Professor Joel Cuello’s beehive design allows for easy access to crops.
Photo by Jason Weir

“Shipping container is an example of a module in this vertical farming structure and can be owned by a co-operative or a community group,” Cuello said. “The owners can all participate in the production process.”

Cuello spoke of the importance to increase food production.

“Vertical farming is a very timely technology given the situation we face right now,” Cuello said. He explained the combination of population growth and arable land limitation meant the need to produce twice as much food in as soon as a few decades.

The United Nations appeared to agree. According to a UN Report, not only would food production have to increase to compensate for an additional 2 billion people by 2050, but they predicted climate change will decrease farming output by 25 percent.

Cuello said vertical farming benefits would help with the increased demand for food. He said vertical farms use 80-90 percent less water, compared to open-field crops. Their crop production’s constant and year-round. Also, the crops produced at up to 50 percent faster. Since vertical farms are indoors in a controlled climate, they are independent of climate challenges, eliminating the need for arable land.

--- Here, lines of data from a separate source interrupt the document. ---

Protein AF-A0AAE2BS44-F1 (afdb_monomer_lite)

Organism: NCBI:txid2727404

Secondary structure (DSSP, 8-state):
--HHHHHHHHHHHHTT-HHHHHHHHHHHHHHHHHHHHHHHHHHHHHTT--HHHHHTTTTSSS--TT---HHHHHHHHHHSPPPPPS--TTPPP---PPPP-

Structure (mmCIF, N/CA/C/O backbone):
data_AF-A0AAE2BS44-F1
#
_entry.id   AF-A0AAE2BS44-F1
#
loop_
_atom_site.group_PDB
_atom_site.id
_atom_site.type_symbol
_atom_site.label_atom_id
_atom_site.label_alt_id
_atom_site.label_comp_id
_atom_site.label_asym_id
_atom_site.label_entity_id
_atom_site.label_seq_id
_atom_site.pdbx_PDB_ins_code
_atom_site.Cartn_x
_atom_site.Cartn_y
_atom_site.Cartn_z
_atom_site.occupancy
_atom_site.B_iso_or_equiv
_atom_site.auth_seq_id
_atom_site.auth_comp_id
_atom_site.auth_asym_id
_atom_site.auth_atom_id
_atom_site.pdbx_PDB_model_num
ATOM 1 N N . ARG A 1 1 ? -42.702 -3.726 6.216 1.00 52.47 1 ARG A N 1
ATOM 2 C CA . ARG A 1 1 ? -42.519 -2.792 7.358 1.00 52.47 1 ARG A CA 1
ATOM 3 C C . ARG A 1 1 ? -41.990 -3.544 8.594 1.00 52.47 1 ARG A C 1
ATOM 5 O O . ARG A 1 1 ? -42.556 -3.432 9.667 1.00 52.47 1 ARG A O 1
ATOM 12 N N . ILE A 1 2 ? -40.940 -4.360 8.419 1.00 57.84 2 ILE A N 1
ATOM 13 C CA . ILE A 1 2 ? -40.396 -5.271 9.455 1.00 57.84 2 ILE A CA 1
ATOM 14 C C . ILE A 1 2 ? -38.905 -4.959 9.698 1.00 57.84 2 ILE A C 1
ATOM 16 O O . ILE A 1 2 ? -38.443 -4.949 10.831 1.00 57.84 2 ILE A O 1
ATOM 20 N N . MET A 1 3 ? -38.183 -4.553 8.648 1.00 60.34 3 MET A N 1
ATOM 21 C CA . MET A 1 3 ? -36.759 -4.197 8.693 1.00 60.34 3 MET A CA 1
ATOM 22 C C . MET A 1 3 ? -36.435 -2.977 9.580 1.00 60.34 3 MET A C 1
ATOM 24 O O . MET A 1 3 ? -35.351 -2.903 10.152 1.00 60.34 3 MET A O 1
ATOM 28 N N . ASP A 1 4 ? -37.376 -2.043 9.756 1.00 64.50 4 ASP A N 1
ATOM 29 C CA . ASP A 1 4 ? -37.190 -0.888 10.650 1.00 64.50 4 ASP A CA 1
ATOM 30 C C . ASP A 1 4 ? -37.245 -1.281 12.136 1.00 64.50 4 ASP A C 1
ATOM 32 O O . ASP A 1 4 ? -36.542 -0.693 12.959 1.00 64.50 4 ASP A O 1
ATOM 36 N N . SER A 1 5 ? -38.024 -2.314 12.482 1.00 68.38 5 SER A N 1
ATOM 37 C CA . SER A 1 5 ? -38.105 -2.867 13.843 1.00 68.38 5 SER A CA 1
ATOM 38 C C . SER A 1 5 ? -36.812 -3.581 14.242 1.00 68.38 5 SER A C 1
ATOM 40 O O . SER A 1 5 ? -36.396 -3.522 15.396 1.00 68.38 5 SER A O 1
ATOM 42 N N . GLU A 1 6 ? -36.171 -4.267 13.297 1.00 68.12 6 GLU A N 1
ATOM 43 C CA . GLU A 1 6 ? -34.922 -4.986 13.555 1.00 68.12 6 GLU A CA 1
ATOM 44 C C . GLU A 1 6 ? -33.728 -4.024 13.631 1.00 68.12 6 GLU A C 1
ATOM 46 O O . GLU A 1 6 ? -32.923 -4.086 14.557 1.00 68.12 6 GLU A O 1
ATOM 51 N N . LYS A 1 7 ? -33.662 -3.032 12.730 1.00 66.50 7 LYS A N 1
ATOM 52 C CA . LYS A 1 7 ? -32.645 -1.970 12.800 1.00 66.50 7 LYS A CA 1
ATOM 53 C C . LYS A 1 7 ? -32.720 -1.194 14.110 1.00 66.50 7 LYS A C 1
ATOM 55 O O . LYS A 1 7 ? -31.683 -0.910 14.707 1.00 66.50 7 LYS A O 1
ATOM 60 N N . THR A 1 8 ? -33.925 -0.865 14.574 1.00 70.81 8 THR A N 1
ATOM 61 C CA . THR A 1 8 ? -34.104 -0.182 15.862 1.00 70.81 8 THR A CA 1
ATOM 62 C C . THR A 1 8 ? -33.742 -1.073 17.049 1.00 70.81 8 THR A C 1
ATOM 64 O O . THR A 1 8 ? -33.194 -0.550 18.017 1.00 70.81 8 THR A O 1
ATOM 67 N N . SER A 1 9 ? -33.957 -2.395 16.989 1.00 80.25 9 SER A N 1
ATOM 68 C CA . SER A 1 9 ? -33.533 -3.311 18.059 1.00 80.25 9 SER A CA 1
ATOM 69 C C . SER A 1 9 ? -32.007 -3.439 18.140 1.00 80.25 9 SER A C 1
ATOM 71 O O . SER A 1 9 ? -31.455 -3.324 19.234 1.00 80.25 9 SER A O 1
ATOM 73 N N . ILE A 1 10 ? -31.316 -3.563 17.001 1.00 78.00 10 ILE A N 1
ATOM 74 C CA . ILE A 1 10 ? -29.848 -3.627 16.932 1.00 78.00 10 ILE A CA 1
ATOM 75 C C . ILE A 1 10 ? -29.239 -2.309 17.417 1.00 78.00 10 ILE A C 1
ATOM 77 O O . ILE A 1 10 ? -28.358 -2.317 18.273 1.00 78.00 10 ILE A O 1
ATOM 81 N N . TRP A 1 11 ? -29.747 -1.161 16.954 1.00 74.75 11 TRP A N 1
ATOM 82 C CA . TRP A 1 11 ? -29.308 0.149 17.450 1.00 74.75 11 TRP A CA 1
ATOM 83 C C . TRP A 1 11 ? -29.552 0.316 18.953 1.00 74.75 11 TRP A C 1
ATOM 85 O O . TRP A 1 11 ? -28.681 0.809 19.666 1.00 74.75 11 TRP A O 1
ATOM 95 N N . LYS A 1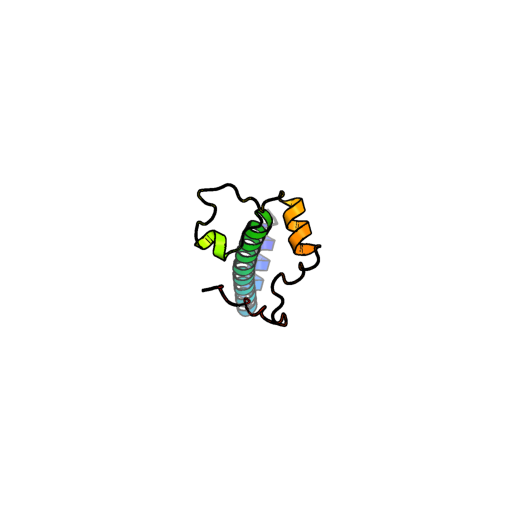 12 ? -30.706 -0.135 19.459 1.00 73.69 12 LYS A N 1
ATOM 96 C CA . LYS A 1 12 ? -31.043 -0.097 20.889 1.00 73.69 12 LYS A CA 1
ATOM 97 C C . LYS A 1 12 ? -30.183 -1.046 21.731 1.00 73.69 12 LYS A C 1
ATOM 99 O O . LYS A 1 12 ? -29.949 -0.761 22.901 1.00 73.69 12 LYS A O 1
ATOM 104 N N . ALA A 1 13 ? -29.713 -2.154 21.162 1.00 75.81 13 ALA A N 1
ATOM 105 C CA . ALA A 1 13 ? -28.762 -3.056 21.805 1.00 75.81 13 ALA A CA 1
ATOM 106 C C . ALA A 1 13 ? -27.340 -2.472 21.801 1.00 75.81 13 ALA A C 1
ATOM 108 O O . ALA A 1 13 ? -26.664 -2.513 22.823 1.00 75.81 13 ALA A O 1
ATOM 109 N N . MET A 1 14 ? -26.911 -1.844 20.702 1.00 72.00 14 MET A N 1
ATOM 110 C CA . MET A 1 14 ? -25.602 -1.187 20.620 1.00 72.00 14 MET A CA 1
ATOM 111 C C . MET A 1 14 ? -25.483 0.001 21.584 1.00 72.00 14 MET A C 1
ATOM 113 O O . MET A 1 14 ? -24.435 0.186 22.197 1.00 72.00 14 MET A O 1
ATOM 117 N N . THR A 1 15 ? -26.549 0.782 21.792 1.00 70.00 15 THR A N 1
ATOM 118 C CA . THR A 1 15 ? -26.529 1.904 22.754 1.00 70.00 15 THR A CA 1
ATOM 119 C C . THR A 1 15 ? -26.425 1.459 24.214 1.00 70.00 15 THR A C 1
ATOM 121 O O . THR A 1 15 ? -26.053 2.264 25.065 1.00 70.00 15 THR A O 1
ATOM 124 N N . LYS A 1 16 ? -26.698 0.182 24.524 1.00 74.81 16 LYS A N 1
ATOM 125 C CA . LYS A 1 16 ? -26.496 -0.398 25.863 1.00 74.81 16 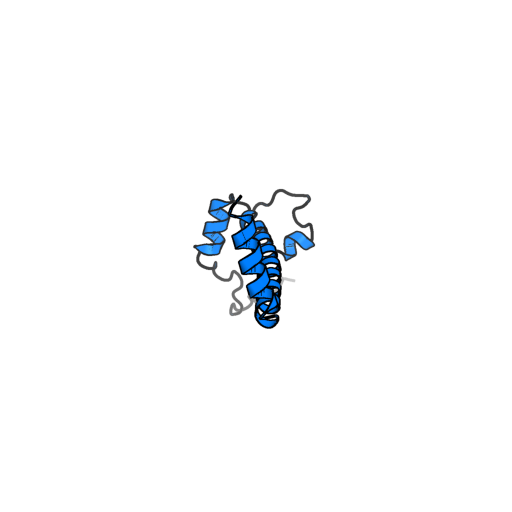LYS A CA 1
ATOM 126 C C . LYS A 1 16 ? -25.026 -0.700 26.157 1.00 74.81 16 LYS A C 1
ATOM 128 O O . LYS A 1 16 ? -24.660 -0.775 27.327 1.00 74.81 16 LYS A O 1
ATOM 133 N N . THR A 1 17 ? -24.191 -0.850 25.129 1.00 82.06 17 THR A N 1
ATOM 134 C CA . THR A 1 17 ? -22.759 -1.144 25.263 1.00 82.06 17 THR A CA 1
ATOM 135 C C . THR A 1 17 ? -21.924 -0.092 24.521 1.00 82.06 17 THR A C 1
ATOM 137 O O . THR A 1 17 ? -21.427 -0.337 23.419 1.00 82.06 17 THR A O 1
ATOM 140 N N . PRO A 1 18 ? -21.700 1.096 25.123 1.00 83.19 18 PRO A N 1
ATOM 141 C CA . PRO A 1 18 ? -20.957 2.183 24.474 1.00 83.19 18 PRO A CA 1
ATOM 142 C C . PRO A 1 18 ? -19.537 1.773 24.043 1.00 83.19 18 PRO A C 1
ATOM 144 O O . PRO A 1 18 ? -19.035 2.255 23.029 1.00 83.19 18 PRO A O 1
ATOM 147 N N . ALA A 1 19 ? -18.920 0.820 24.750 1.00 86.31 19 ALA A N 1
ATOM 148 C CA . ALA A 1 19 ? -17.630 0.241 24.377 1.00 86.31 19 ALA A CA 1
ATOM 149 C C . ALA A 1 19 ? -17.655 -0.475 23.009 1.00 86.31 19 ALA A C 1
ATOM 151 O O . ALA A 1 19 ? -16.707 -0.352 22.236 1.00 86.31 19 ALA A O 1
ATOM 152 N N . SER A 1 20 ? -18.739 -1.184 22.674 1.00 86.12 20 SER A N 1
ATOM 153 C CA . SER A 1 20 ? -18.880 -1.877 21.386 1.00 86.12 20 SER A CA 1
ATOM 154 C C . SER A 1 20 ? -19.015 -0.890 20.228 1.00 86.12 20 SER A C 1
ATOM 156 O O . SER A 1 20 ? -18.410 -1.094 19.179 1.00 86.12 20 SER A O 1
ATOM 158 N N . ILE A 1 21 ? -19.754 0.208 20.424 1.00 88.19 21 ILE A N 1
ATOM 159 C CA . ILE A 1 21 ? -19.867 1.279 19.423 1.00 88.19 21 ILE A CA 1
ATOM 160 C C . ILE A 1 21 ? -18.496 1.916 19.176 1.00 88.19 21 ILE A C 1
ATOM 162 O O . ILE A 1 21 ? -18.101 2.083 18.023 1.00 88.19 21 ILE A O 1
ATOM 166 N N . ALA A 1 22 ? -17.755 2.231 20.243 1.00 91.19 22 ALA A N 1
ATOM 167 C CA . ALA A 1 22 ? -16.416 2.804 20.128 1.00 91.19 22 ALA A CA 1
ATOM 168 C C . ALA A 1 22 ? -15.466 1.884 19.343 1.00 91.19 22 ALA A C 1
ATOM 170 O O . ALA A 1 22 ? -14.748 2.354 18.463 1.00 91.19 22 ALA A O 1
ATOM 171 N N . LEU A 1 23 ? -15.519 0.573 19.601 1.00 91.44 23 LEU A N 1
ATOM 172 C CA . LEU A 1 23 ? -14.769 -0.437 18.851 1.00 91.44 23 LEU A CA 1
ATOM 173 C C . LEU A 1 23 ? -15.150 -0.468 17.368 1.00 91.44 23 LEU A C 1
ATOM 175 O O . LEU A 1 23 ? -14.260 -0.442 16.527 1.00 91.44 23 LEU A O 1
ATOM 179 N N . ILE A 1 24 ? -16.444 -0.465 17.032 1.00 91.81 24 ILE A N 1
ATOM 180 C CA . ILE A 1 24 ? -16.904 -0.467 15.632 1.00 91.81 24 ILE A CA 1
ATOM 181 C C . ILE A 1 24 ? -16.405 0.777 14.894 1.00 91.81 24 ILE A C 1
ATOM 183 O O . ILE A 1 24 ? -15.873 0.661 13.792 1.00 91.81 24 ILE A O 1
ATOM 187 N N . VAL A 1 25 ? -16.539 1.960 15.500 1.00 93.31 25 VAL A N 1
ATOM 188 C CA . VAL A 1 25 ? -16.065 3.217 14.902 1.00 93.31 25 VAL A CA 1
ATOM 189 C C . VAL A 1 25 ? -14.548 3.192 14.727 1.00 93.31 25 VAL A C 1
ATOM 191 O O . VAL A 1 25 ? -14.051 3.524 13.653 1.00 93.31 25 VAL A O 1
ATOM 194 N N . TYR A 1 26 ? -13.810 2.753 15.748 1.00 93.75 26 TYR A N 1
ATOM 195 C CA . TYR A 1 26 ? -12.356 2.637 15.681 1.00 93.75 26 TYR A CA 1
ATOM 196 C C . TYR A 1 26 ? -11.911 1.670 14.578 1.00 93.75 26 TYR A C 1
ATOM 198 O O . TYR A 1 26 ? -11.075 2.025 13.749 1.00 93.75 26 TYR A O 1
ATOM 206 N N . SER A 1 27 ? -12.508 0.478 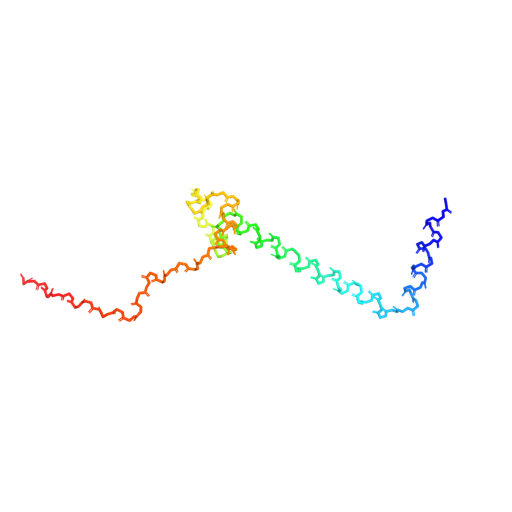14.513 1.00 93.81 27 SER A N 1
ATOM 207 C CA . SER A 1 27 ? -12.233 -0.506 13.467 1.00 93.81 27 SER A CA 1
ATOM 208 C C . SER A 1 27 ? -12.581 0.029 12.083 1.00 93.81 27 SER A C 1
ATOM 210 O O . SER A 1 27 ? -11.810 -0.172 11.150 1.00 93.81 27 SER A O 1
ATOM 212 N N . PHE A 1 28 ? -13.694 0.749 11.938 1.00 94.19 28 PHE A N 1
ATOM 213 C CA . PHE A 1 28 ? -14.085 1.349 10.666 1.00 94.19 28 PHE A CA 1
ATOM 214 C C . PHE A 1 28 ? -13.067 2.394 10.194 1.00 94.19 28 PHE A C 1
ATOM 216 O O . PHE A 1 28 ? -12.625 2.343 9.048 1.00 94.19 28 PHE A O 1
ATOM 223 N N . LEU A 1 29 ? -12.635 3.295 11.082 1.00 94.31 29 LEU A N 1
ATOM 224 C CA . LEU A 1 29 ? -11.606 4.290 10.772 1.00 94.31 29 LEU A CA 1
ATOM 225 C C . LEU A 1 29 ? -10.264 3.627 10.440 1.00 94.31 29 LEU A C 1
ATOM 227 O O . LEU A 1 29 ? -9.639 3.978 9.441 1.00 94.31 29 LEU A O 1
ATOM 231 N N . ALA A 1 30 ? -9.837 2.641 11.231 1.00 93.62 30 ALA A N 1
ATOM 232 C CA . ALA A 1 30 ? -8.597 1.911 10.993 1.00 93.62 30 ALA A CA 1
ATOM 233 C C . ALA A 1 30 ? -8.614 1.189 9.635 1.00 93.62 30 ALA A C 1
ATOM 235 O O . ALA A 1 30 ? -7.677 1.334 8.851 1.00 93.62 30 ALA A O 1
ATOM 236 N N . LEU A 1 31 ? -9.700 0.474 9.317 1.00 94.31 31 LEU A N 1
ATOM 237 C CA . LEU A 1 31 ? -9.878 -0.193 8.025 1.00 94.31 31 LEU A CA 1
ATOM 238 C C . LEU A 1 31 ? -9.900 0.800 6.865 1.00 94.31 31 LEU A C 1
ATOM 240 O O . LEU A 1 31 ? -9.333 0.514 5.814 1.00 94.31 31 LEU A O 1
ATOM 244 N N . TRP A 1 32 ? -10.514 1.969 7.048 1.00 93.00 32 TRP A N 1
ATOM 245 C CA . TRP A 1 32 ? -10.550 3.009 6.026 1.00 93.00 32 TRP A CA 1
ATOM 246 C C . TRP A 1 32 ? -9.151 3.554 5.711 1.00 93.00 32 TRP A C 1
ATOM 248 O O . TRP A 1 32 ? -8.767 3.638 4.544 1.00 93.00 32 TRP A O 1
ATOM 258 N N . PHE A 1 33 ? -8.360 3.868 6.742 1.00 90.94 33 PHE A N 1
ATOM 259 C CA . PHE A 1 33 ? -6.982 4.338 6.570 1.00 90.94 33 PHE A CA 1
ATOM 260 C C . PHE A 1 33 ? -6.083 3.271 5.941 1.00 90.94 33 PHE A C 1
ATOM 262 O O . PHE A 1 33 ? -5.380 3.556 4.969 1.00 90.94 33 PHE A O 1
ATOM 269 N N . VAL A 1 34 ? -6.129 2.041 6.460 1.00 93.69 34 VAL A N 1
ATOM 270 C CA . VAL A 1 34 ? -5.340 0.920 5.931 1.00 93.69 34 VAL A CA 1
ATOM 271 C C . VAL A 1 34 ? -5.745 0.622 4.489 1.00 93.69 34 VAL A C 1
ATOM 273 O O . VAL A 1 34 ? -4.883 0.551 3.620 1.00 93.69 34 VAL A O 1
ATOM 276 N N . GLY A 1 35 ? -7.046 0.538 4.204 1.00 92.94 35 GLY A N 1
ATOM 277 C CA . GLY A 1 35 ? -7.569 0.268 2.867 1.00 92.94 35 GLY A CA 1
ATOM 278 C C . GLY A 1 35 ? -7.186 1.342 1.850 1.00 92.94 35 GLY A C 1
ATOM 279 O O . GLY A 1 35 ? -6.714 1.013 0.762 1.00 92.94 35 GLY A O 1
ATOM 280 N N . GLY A 1 36 ? -7.316 2.623 2.206 1.00 89.25 36 GLY A N 1
ATOM 281 C CA . GLY A 1 36 ? -6.921 3.730 1.333 1.00 89.25 36 GLY A CA 1
ATOM 282 C C . GLY A 1 36 ? -5.431 3.700 0.986 1.00 89.25 36 GLY A C 1
ATOM 283 O O . GLY A 1 36 ? -5.058 3.845 -0.182 1.00 89.25 36 GLY A O 1
ATOM 284 N N . LEU A 1 37 ? -4.577 3.440 1.981 1.00 87.25 37 LEU A N 1
ATOM 285 C CA . LEU A 1 37 ? -3.137 3.314 1.773 1.00 87.25 37 LEU A CA 1
ATOM 286 C C . LEU A 1 37 ? -2.800 2.080 0.921 1.00 87.25 37 LEU A C 1
ATOM 288 O O . LEU A 1 37 ? -2.007 2.176 -0.015 1.00 87.25 37 LEU A O 1
ATOM 292 N N . SER A 1 38 ? -3.448 0.941 1.176 1.00 87.38 38 SER A N 1
ATOM 293 C CA . SER A 1 38 ? -3.280 -0.275 0.377 1.00 87.38 38 SER A CA 1
ATOM 294 C C . SER A 1 38 ? -3.653 -0.054 -1.088 1.00 87.38 38 SER A C 1
ATOM 296 O O . SER A 1 38 ? -2.870 -0.415 -1.960 1.00 87.38 38 SER A O 1
ATOM 298 N N . VAL A 1 39 ? -4.786 0.591 -1.386 1.00 87.06 39 VAL A N 1
ATOM 299 C CA . VAL A 1 39 ? -5.191 0.910 -2.769 1.00 87.06 39 VAL A CA 1
ATOM 300 C C . VAL A 1 39 ? -4.191 1.855 -3.432 1.00 87.06 39 VAL A C 1
ATOM 302 O O . VAL A 1 39 ? -3.838 1.662 -4.594 1.00 87.06 39 VAL A O 1
ATOM 305 N N . PHE A 1 40 ? -3.682 2.847 -2.701 1.00 81.62 40 PHE A N 1
ATOM 306 C CA . PHE A 1 40 ? -2.654 3.748 -3.216 1.00 81.62 40 PHE A CA 1
ATOM 307 C C . PHE A 1 40 ? -1.357 3.010 -3.581 1.00 81.62 40 PHE A C 1
ATOM 309 O O . PHE A 1 40 ? -0.775 3.260 -4.640 1.00 81.62 40 PHE A O 1
ATOM 316 N N . HIS A 1 41 ? -0.916 2.071 -2.745 1.00 81.62 41 HIS A N 1
ATOM 317 C CA . HIS A 1 41 ? 0.246 1.238 -3.050 1.00 81.62 41 HIS A CA 1
ATOM 318 C C . HIS A 1 41 ? -0.026 0.244 -4.182 1.00 81.62 41 HIS A C 1
ATOM 320 O O . HIS A 1 41 ? 0.825 0.081 -5.051 1.00 81.62 41 HIS A O 1
ATOM 326 N N . LEU A 1 42 ? -1.217 -0.357 -4.240 1.00 79.94 42 LEU A N 1
ATOM 327 C CA . LEU A 1 42 ? -1.638 -1.212 -5.353 1.00 79.94 42 LEU A CA 1
ATOM 328 C C . LEU A 1 42 ? -1.652 -0.437 -6.675 1.00 79.94 42 LEU A C 1
ATOM 330 O O . LEU A 1 42 ? -1.227 -0.963 -7.702 1.00 79.94 42 LEU A O 1
ATOM 334 N N . TYR A 1 43 ? -2.071 0.829 -6.655 1.00 79.00 43 TYR A N 1
ATOM 335 C CA . TYR A 1 43 ? -1.994 1.716 -7.812 1.00 79.00 43 TYR A CA 1
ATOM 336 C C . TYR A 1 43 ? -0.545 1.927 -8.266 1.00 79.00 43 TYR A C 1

“The advantages really pile one on top of the other, but you have to pay for it in terms of energy,” Cuello said. “But if you have abundant solar radiation in the locale where you are doing this, then your problems are solved.”

That was one reason vertical farms were ideal for places in Africa and the Middle East and, Cuello hopes, soon in Southern Arizona.

Cuello has been studying controlled-environment agriculture since his Penn State graduate school days, and did post-graduate work in the field for NASA back when Despommier and his class where dreaming of vertical farming. He also studied vertical farms in Japan, a country that has embraced vertical farming.

Professor Joel Cuello takes his own pictures of the farm. (Photo by Jason Weir/Arizona Sonora News)

“My experience at NASA really solidified the importance of the concept of sustainability, because we have to continue to produce food regardless of the limitations,” Cuello said.

While Cuello has created a design for smaller scale vertical farms, commercial businesses have begun using vertical farms to supply to areas that could not grow outside year-long.

Green Sense Farms, one of the largest commercial U.S. vertical farms, made their first shipment in March 2014. According to its website, it was 20 degrees below Fahrenheit outside when the shipment was made from Portage, Indiana.

While vertical farming has become attractive, it still hasn’t become the most ideal for all situations.

“I think we are at a point in farming evolution where there are different technologies that grow different crops best,” Robert Colangelo, founding farmer of Green Sense Farms, said.

Cuello agreed. While vertical farming could grow anything, it would not be the best choice for all food needs. Vertical farms have been ideal for growing leafy greens, because of their fast, more expensive crops.

“In its current form, it is not meant to replace the production of grains or cereal,” Cuello said.